Когда Вихров читал это письмо, Груша не выходила из комнаты, а стояла тут же и смотрела на барина: она видела, как он менялся в лице, как дрожали у него руки.
- От кого это письмо-с? - спросила она, когда он кончил чтение.
- Это письмо отличное, - отвечал Вихров, - мне только сейчас же надо ехать в Петербург. Иван! - крикнул он затем.
Вбежал комнатный мальчик.
- Скажи, чтобы Иван укладывал мой чемодан с вещами, с платьем и бельем, а кучерам скажи, чтобы приготовляли закладывать лошадей в дорогу.
Мальчик побежал исполнить все эти приказания, а Груша все еще продолжала стоять и не уходила из кабинета.
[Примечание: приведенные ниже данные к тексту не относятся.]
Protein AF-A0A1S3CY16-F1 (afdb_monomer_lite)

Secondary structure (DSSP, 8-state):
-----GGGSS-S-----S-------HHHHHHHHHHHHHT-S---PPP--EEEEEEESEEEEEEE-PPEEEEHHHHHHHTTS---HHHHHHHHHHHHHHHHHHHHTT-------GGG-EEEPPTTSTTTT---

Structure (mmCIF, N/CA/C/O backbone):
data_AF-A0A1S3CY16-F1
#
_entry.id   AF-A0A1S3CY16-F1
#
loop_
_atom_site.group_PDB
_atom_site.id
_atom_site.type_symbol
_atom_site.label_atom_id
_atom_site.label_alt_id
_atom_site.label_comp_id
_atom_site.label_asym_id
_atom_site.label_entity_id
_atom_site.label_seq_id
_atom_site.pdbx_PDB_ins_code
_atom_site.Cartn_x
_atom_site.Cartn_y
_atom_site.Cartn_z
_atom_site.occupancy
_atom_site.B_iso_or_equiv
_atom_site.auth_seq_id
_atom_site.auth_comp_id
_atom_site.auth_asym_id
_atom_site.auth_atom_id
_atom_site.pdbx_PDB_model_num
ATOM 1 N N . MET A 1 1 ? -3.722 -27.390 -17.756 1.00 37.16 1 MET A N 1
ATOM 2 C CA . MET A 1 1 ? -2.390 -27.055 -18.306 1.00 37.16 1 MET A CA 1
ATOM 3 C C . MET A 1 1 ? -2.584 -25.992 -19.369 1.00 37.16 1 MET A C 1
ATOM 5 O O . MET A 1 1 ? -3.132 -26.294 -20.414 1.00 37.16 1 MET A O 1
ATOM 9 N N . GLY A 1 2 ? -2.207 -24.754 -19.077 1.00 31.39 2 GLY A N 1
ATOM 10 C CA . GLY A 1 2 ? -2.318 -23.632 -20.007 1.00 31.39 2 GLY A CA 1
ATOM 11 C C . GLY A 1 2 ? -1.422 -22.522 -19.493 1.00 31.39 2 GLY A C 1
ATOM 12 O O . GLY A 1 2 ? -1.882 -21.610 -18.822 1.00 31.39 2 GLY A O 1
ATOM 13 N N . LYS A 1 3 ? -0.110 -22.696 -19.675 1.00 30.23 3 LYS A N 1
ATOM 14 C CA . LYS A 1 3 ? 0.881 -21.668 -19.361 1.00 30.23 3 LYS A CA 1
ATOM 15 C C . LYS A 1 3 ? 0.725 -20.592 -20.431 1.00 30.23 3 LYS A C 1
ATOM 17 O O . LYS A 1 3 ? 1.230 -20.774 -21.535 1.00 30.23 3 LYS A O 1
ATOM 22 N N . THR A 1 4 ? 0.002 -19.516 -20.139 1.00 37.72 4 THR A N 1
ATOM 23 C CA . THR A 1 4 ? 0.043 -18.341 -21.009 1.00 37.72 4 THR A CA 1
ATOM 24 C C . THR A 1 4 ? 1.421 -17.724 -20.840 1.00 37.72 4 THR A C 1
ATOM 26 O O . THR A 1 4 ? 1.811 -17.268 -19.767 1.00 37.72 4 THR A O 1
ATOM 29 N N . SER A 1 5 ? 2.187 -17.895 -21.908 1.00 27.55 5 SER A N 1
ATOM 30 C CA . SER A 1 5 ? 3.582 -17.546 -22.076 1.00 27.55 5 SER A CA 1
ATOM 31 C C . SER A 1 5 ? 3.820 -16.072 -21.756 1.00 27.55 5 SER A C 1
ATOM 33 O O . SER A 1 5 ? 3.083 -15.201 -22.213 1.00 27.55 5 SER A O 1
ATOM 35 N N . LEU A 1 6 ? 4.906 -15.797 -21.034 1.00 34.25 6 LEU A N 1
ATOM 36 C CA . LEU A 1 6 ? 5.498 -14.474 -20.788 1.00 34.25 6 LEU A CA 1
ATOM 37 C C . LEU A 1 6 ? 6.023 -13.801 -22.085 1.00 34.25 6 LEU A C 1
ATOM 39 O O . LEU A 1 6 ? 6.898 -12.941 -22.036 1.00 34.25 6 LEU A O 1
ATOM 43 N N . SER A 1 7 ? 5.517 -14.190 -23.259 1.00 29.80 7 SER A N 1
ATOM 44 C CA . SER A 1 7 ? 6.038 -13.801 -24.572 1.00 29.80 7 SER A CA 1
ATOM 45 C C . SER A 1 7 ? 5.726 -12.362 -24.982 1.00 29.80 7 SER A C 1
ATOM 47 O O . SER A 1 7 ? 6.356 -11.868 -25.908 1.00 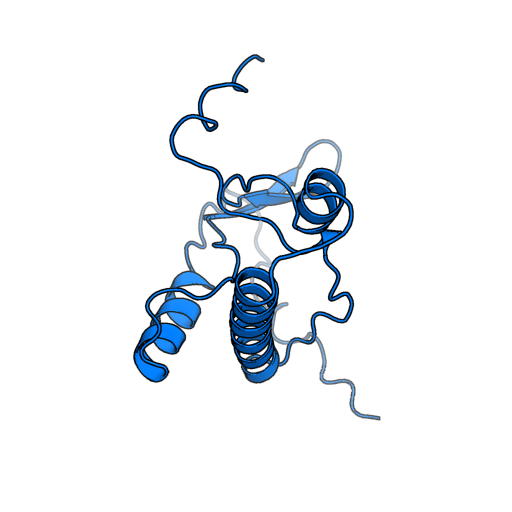29.80 7 SER A O 1
ATOM 49 N N . ASN A 1 8 ? 4.821 -11.652 -24.303 1.00 26.64 8 ASN A N 1
ATOM 50 C CA . ASN A 1 8 ? 4.367 -10.338 -24.782 1.00 26.64 8 ASN A CA 1
ATOM 51 C C . ASN A 1 8 ? 5.169 -9.141 -24.245 1.00 26.64 8 ASN A C 1
ATOM 53 O O . ASN A 1 8 ? 4.842 -8.007 -24.573 1.00 26.64 8 ASN A O 1
ATOM 57 N N . ILE A 1 9 ? 6.229 -9.368 -23.462 1.00 37.28 9 ILE A N 1
ATOM 58 C CA . ILE A 1 9 ? 7.107 -8.288 -22.961 1.00 37.28 9 ILE A CA 1
ATOM 59 C C . ILE A 1 9 ? 8.525 -8.376 -23.564 1.00 37.28 9 ILE A C 1
ATOM 61 O O . ILE A 1 9 ? 9.301 -7.432 -23.476 1.00 37.28 9 ILE A O 1
ATOM 65 N N . ALA A 1 10 ? 8.869 -9.475 -24.244 1.00 26.80 10 ALA A N 1
ATOM 66 C CA . ALA A 1 10 ? 10.235 -9.742 -24.708 1.00 26.80 10 ALA A CA 1
ATOM 67 C C . ALA A 1 10 ? 10.567 -9.216 -26.122 1.00 26.80 10 ALA A C 1
ATOM 69 O O . ALA A 1 10 ? 11.576 -9.621 -26.688 1.00 26.80 10 ALA A O 1
ATOM 70 N N . ALA A 1 11 ? 9.746 -8.341 -26.709 1.00 27.48 11 ALA A N 1
ATOM 71 C CA . ALA A 1 11 ? 9.911 -7.908 -28.099 1.00 27.48 11 ALA A CA 1
ATOM 72 C C . ALA A 1 11 ? 10.276 -6.424 -28.258 1.00 27.48 11 ALA A C 1
ATOM 74 O O . ALA A 1 11 ? 9.816 -5.796 -29.202 1.00 27.48 11 ALA A O 1
ATOM 75 N N . ILE A 1 12 ? 11.084 -5.843 -27.365 1.00 31.33 12 ILE A N 1
ATOM 76 C CA . ILE A 1 12 ? 11.779 -4.578 -27.651 1.00 31.33 12 ILE A CA 1
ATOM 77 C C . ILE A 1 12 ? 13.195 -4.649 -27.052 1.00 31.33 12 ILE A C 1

- Барин, вы совсем поэтому в Петербург уезжаете? - спросила она.
- Может быть, и совсем, - ответил Вихров и увидел, что Груша оперлась при этом на косяк, как бы затем, чтобы не упасть, а сама между тем побледнела, и на глазах ее навернулись слезы.
- Груша, что с тобой? - спросил он ее тихо.
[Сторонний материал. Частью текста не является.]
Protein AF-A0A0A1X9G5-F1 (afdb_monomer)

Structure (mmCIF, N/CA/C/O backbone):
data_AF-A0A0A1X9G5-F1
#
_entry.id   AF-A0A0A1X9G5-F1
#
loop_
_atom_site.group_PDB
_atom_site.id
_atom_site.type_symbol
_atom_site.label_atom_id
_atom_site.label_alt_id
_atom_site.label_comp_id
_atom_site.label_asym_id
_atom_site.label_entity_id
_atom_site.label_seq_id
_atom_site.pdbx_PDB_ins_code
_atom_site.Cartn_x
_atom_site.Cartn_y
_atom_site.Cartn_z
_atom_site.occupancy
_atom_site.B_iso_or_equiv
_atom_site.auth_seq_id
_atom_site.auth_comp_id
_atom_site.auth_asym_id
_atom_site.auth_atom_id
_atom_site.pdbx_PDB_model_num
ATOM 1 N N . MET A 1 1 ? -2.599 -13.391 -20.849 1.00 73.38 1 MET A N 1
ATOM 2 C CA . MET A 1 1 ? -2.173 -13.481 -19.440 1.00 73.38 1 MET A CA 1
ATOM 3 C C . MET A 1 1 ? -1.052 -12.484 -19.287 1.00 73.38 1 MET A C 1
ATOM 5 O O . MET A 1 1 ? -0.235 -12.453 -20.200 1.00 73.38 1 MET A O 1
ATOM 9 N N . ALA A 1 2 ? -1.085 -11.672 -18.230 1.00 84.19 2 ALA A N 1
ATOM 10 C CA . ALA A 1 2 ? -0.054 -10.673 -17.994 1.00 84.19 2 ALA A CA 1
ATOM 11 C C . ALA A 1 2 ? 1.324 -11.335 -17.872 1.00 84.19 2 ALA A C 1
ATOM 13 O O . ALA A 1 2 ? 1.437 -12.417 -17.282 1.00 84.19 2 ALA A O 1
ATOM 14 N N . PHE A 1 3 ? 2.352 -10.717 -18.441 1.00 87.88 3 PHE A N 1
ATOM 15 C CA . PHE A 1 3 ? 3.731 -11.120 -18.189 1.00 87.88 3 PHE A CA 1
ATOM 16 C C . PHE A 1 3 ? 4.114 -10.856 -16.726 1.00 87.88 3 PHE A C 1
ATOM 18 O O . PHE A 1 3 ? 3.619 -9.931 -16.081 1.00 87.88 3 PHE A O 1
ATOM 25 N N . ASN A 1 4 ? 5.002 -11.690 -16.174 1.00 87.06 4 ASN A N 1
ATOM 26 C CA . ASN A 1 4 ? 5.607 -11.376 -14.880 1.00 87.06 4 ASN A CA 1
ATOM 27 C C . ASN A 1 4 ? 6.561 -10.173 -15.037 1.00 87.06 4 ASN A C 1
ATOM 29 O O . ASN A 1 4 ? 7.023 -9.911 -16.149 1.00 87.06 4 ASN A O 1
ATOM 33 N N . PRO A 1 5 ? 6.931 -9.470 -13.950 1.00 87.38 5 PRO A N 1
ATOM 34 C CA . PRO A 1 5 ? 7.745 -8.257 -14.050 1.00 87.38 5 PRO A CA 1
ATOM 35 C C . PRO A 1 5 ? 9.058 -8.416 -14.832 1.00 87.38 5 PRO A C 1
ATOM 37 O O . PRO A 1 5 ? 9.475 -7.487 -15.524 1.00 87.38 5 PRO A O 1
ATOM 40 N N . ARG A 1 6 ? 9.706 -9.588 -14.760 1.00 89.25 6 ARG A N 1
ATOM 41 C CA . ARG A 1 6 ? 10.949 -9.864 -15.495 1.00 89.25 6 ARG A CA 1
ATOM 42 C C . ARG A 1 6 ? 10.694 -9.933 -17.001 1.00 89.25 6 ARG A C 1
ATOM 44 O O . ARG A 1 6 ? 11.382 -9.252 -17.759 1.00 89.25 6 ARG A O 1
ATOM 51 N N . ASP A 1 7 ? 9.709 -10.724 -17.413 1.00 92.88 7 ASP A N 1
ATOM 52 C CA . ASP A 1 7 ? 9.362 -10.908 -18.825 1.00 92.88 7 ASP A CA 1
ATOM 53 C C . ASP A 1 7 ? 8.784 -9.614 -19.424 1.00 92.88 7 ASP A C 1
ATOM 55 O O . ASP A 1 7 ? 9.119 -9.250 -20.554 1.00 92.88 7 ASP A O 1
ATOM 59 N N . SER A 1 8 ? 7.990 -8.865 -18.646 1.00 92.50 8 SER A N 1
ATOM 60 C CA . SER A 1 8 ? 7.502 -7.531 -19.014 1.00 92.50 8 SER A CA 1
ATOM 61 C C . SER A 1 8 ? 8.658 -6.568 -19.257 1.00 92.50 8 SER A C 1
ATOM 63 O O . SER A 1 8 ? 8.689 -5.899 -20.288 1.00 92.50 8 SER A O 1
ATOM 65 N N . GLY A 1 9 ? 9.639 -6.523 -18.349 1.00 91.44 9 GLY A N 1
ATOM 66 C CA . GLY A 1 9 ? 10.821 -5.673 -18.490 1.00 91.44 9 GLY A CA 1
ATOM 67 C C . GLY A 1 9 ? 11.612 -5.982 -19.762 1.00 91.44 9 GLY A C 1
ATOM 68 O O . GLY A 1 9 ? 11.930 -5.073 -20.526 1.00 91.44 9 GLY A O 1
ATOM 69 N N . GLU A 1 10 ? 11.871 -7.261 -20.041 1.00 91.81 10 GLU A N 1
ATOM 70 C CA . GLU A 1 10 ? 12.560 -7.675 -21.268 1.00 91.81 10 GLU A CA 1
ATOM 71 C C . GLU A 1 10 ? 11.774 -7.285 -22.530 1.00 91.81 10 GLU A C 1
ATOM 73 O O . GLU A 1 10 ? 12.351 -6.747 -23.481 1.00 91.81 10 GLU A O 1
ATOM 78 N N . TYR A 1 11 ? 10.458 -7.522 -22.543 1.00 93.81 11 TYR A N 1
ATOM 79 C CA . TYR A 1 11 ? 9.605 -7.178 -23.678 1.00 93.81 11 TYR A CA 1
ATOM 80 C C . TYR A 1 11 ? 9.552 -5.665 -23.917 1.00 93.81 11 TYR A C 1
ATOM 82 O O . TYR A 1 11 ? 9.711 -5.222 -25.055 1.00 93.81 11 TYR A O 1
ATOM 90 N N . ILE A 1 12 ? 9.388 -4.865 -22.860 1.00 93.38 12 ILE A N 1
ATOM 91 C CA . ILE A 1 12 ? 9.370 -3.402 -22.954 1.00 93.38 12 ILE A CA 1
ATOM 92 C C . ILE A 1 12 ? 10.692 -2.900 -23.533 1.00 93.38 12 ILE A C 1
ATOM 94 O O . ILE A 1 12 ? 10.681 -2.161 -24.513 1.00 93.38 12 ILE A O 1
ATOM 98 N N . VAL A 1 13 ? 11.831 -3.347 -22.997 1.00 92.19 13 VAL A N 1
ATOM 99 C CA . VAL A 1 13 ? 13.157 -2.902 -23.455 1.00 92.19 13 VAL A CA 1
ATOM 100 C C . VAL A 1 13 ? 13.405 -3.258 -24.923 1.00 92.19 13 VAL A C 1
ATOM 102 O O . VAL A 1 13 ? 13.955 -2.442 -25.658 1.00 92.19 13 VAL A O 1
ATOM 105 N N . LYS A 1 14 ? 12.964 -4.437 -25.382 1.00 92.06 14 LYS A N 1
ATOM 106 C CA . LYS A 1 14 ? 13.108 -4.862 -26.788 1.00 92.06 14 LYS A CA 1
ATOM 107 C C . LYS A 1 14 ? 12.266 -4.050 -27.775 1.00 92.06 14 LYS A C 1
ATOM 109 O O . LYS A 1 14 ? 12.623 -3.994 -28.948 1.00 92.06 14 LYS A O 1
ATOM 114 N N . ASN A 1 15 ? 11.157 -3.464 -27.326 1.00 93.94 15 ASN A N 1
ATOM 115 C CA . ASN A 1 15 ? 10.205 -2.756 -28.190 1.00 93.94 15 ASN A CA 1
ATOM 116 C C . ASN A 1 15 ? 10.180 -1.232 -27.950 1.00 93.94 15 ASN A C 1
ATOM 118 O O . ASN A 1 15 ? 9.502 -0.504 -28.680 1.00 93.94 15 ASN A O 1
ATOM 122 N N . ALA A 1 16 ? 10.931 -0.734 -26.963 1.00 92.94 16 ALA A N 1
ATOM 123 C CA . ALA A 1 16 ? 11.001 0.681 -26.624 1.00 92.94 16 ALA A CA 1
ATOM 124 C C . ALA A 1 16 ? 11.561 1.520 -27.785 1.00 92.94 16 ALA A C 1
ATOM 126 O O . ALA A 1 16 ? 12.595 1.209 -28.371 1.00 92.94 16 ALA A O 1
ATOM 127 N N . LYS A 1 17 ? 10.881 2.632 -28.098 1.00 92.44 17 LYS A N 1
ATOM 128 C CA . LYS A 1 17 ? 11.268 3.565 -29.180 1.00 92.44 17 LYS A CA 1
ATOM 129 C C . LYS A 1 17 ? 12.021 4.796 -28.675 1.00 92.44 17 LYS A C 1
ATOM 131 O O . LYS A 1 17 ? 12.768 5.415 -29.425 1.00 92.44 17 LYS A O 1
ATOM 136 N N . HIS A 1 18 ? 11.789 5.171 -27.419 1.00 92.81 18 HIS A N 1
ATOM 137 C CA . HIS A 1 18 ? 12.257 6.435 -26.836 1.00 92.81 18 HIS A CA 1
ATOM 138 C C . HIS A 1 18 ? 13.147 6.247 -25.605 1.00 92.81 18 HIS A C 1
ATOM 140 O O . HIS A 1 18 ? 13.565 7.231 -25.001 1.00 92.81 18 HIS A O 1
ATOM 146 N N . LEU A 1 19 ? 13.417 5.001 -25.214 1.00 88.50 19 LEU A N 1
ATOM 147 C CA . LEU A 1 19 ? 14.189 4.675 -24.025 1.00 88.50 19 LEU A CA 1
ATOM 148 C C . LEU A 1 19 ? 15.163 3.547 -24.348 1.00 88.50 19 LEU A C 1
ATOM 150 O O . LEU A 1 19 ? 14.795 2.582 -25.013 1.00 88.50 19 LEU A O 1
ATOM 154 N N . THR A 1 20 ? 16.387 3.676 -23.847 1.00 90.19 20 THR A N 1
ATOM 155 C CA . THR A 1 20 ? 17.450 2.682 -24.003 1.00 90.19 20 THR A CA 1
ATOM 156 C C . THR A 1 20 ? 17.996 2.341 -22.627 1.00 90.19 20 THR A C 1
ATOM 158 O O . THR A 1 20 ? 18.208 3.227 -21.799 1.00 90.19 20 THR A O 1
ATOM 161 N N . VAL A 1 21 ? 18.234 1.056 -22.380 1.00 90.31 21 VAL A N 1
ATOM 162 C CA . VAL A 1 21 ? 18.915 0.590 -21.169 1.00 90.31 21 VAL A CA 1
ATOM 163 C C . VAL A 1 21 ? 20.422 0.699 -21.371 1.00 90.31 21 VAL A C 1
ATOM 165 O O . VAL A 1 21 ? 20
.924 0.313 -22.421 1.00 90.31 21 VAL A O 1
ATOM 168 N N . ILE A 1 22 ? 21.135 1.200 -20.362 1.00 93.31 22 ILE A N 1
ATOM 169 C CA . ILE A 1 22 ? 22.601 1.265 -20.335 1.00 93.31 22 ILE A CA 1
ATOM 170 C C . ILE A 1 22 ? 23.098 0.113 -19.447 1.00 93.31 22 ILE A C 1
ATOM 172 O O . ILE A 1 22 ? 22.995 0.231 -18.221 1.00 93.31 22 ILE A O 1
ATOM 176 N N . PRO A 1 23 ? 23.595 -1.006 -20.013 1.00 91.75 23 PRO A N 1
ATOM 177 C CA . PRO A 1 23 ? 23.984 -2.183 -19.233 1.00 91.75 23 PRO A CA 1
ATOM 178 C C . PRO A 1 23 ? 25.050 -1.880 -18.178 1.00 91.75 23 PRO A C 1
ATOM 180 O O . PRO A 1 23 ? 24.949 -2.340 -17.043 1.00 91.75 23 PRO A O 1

Груша делала усилия над собой, чтобы не разрыдаться.
- Груша, разве тебе жаль меня? - продолжал Вихров, смотря на нее с любовью. - Жаль тебе меня? - повторил он.
- Жаль, барин! - произнесла Груша почти со стоном.
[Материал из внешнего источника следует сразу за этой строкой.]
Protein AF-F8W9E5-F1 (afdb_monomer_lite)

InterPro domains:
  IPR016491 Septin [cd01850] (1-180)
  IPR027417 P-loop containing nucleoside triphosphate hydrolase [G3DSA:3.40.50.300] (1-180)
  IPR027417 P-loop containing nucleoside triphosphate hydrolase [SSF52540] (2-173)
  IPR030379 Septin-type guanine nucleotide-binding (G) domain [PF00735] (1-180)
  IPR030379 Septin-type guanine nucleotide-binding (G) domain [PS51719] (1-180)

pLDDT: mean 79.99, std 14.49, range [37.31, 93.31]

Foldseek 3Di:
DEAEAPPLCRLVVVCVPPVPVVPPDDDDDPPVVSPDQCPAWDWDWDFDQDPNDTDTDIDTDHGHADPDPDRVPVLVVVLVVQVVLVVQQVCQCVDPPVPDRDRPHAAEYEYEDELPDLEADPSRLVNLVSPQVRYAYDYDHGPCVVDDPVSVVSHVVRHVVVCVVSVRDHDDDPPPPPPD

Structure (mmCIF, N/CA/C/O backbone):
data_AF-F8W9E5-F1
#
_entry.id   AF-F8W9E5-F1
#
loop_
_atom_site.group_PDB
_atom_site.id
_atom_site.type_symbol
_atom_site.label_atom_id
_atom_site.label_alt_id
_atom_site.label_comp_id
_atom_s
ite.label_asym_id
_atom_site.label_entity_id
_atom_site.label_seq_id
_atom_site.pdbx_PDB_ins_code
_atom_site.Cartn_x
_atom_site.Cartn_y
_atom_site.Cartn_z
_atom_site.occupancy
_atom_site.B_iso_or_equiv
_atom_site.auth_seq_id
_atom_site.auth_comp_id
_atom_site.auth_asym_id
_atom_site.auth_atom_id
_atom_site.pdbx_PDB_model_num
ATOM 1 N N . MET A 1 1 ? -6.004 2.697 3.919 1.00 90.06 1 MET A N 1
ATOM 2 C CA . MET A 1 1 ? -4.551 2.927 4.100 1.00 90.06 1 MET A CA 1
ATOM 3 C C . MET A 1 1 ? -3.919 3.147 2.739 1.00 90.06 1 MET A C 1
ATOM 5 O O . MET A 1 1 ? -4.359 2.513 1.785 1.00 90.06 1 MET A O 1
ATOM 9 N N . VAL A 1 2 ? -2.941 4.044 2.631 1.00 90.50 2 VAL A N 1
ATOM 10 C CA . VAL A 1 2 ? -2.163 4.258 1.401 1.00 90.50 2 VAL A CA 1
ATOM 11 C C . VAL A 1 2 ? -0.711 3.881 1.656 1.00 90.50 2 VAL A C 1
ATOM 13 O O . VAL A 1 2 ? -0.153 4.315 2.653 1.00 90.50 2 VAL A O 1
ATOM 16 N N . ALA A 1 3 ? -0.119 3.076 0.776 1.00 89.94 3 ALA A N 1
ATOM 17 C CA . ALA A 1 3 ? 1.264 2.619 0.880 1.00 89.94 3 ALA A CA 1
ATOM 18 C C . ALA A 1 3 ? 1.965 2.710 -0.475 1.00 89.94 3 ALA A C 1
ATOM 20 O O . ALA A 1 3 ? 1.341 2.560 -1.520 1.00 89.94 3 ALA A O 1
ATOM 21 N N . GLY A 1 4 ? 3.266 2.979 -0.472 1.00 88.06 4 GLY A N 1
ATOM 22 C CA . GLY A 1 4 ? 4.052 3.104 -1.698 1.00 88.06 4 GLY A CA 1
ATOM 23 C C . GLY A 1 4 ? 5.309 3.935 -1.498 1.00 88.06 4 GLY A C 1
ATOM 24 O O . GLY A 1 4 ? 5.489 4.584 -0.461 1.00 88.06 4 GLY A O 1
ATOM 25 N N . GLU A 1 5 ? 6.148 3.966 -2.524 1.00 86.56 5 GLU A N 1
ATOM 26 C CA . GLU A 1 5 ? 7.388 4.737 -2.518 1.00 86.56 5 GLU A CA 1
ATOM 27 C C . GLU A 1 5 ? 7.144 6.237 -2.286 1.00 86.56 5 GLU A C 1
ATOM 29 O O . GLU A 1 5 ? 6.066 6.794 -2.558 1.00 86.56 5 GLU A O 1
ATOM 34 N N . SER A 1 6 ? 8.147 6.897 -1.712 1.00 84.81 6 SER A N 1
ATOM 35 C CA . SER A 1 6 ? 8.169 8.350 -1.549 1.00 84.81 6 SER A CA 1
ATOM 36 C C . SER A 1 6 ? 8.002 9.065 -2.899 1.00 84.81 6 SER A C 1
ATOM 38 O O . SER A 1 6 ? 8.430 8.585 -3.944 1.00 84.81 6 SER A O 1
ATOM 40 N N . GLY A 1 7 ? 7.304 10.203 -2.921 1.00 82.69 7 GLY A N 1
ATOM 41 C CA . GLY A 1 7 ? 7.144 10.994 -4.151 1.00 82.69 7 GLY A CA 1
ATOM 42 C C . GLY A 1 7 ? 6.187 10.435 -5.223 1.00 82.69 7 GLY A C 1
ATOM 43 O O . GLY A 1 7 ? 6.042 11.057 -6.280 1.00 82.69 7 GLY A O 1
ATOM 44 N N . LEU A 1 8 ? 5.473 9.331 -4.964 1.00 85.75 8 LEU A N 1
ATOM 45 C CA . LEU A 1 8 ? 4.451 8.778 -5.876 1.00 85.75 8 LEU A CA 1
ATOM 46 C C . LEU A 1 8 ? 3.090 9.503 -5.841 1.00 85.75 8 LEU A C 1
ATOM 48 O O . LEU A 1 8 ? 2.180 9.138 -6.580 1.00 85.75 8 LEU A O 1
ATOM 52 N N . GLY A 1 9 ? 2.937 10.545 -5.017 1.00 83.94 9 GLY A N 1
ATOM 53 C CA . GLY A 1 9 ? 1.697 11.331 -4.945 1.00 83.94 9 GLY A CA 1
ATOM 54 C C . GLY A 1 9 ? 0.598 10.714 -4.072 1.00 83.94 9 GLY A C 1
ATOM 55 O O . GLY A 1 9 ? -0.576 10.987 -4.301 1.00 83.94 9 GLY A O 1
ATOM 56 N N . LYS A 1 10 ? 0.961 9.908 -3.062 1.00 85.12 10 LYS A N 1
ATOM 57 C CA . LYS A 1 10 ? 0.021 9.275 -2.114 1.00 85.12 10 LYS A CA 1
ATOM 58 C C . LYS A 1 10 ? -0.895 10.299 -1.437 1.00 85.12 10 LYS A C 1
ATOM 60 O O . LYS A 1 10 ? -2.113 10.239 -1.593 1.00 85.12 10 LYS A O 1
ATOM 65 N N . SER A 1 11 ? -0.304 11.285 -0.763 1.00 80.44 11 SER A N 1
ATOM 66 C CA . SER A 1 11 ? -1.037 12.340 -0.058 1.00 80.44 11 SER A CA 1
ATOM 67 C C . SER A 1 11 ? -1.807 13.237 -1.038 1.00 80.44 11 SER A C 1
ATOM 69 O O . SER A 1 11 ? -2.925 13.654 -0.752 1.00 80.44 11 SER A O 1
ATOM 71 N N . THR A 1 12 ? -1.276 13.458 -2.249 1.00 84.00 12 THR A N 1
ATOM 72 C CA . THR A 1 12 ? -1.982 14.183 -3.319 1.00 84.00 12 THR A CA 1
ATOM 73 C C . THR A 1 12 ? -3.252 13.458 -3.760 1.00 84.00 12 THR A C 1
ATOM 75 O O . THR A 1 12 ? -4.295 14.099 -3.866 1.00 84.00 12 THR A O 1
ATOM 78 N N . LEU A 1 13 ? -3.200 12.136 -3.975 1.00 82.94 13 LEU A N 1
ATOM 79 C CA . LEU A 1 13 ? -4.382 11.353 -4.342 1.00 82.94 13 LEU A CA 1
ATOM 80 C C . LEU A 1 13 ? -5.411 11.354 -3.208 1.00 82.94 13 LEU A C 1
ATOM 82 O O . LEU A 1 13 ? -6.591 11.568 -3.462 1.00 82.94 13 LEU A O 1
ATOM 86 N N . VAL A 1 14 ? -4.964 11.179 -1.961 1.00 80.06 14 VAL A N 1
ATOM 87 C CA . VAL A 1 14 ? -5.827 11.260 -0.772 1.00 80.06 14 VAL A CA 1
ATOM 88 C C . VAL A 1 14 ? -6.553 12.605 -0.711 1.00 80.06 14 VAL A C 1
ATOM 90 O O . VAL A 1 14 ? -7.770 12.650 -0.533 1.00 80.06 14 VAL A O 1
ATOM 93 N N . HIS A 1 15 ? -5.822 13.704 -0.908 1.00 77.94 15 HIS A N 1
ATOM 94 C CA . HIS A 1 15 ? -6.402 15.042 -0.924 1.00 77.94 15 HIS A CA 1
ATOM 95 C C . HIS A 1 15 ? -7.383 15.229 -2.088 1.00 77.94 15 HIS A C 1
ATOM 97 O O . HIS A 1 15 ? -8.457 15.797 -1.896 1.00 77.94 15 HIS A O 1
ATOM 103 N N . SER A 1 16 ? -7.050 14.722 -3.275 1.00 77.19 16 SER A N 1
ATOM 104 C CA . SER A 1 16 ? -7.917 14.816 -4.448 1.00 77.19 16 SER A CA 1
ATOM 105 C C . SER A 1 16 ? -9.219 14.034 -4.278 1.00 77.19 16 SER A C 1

- И очень жаль? - бормотал уже сильно сконфузившийся Вихров.
- Очень! - повторила девушка.
- Ну, поди ко мне! - сказал он, беря ее руки и привлекая к себе. Разве ты меня любишь? - спросил он ее уже шепотом.
- Не знаю! - прошептала Груша и, вырвавшись у него из объятий, убежала. Перед самым отъездом Вихрова она, впрочем, еще раз вошла в кабинет к нему.
- Вы, барин, напишите из Петербурга что-нибудь.
- Непременно напишу, - подхватил Вихров, - и как же не написать, когда ты такая милая.
- Благодарю вас, барин, - сказала Груша и, схватив его руку, поцеловала ее.
- Отчего ж ты не хочешь сказать, что любишь меня? - спросил он, привлекая ее к себе.
- Разве я смею, барин, любить вас, - говорила Груша, потупляя глаза.
- Ничего, смей! - говорил Вихров и хотел было опять привлечь ее к себе, но в это время вошел Иван.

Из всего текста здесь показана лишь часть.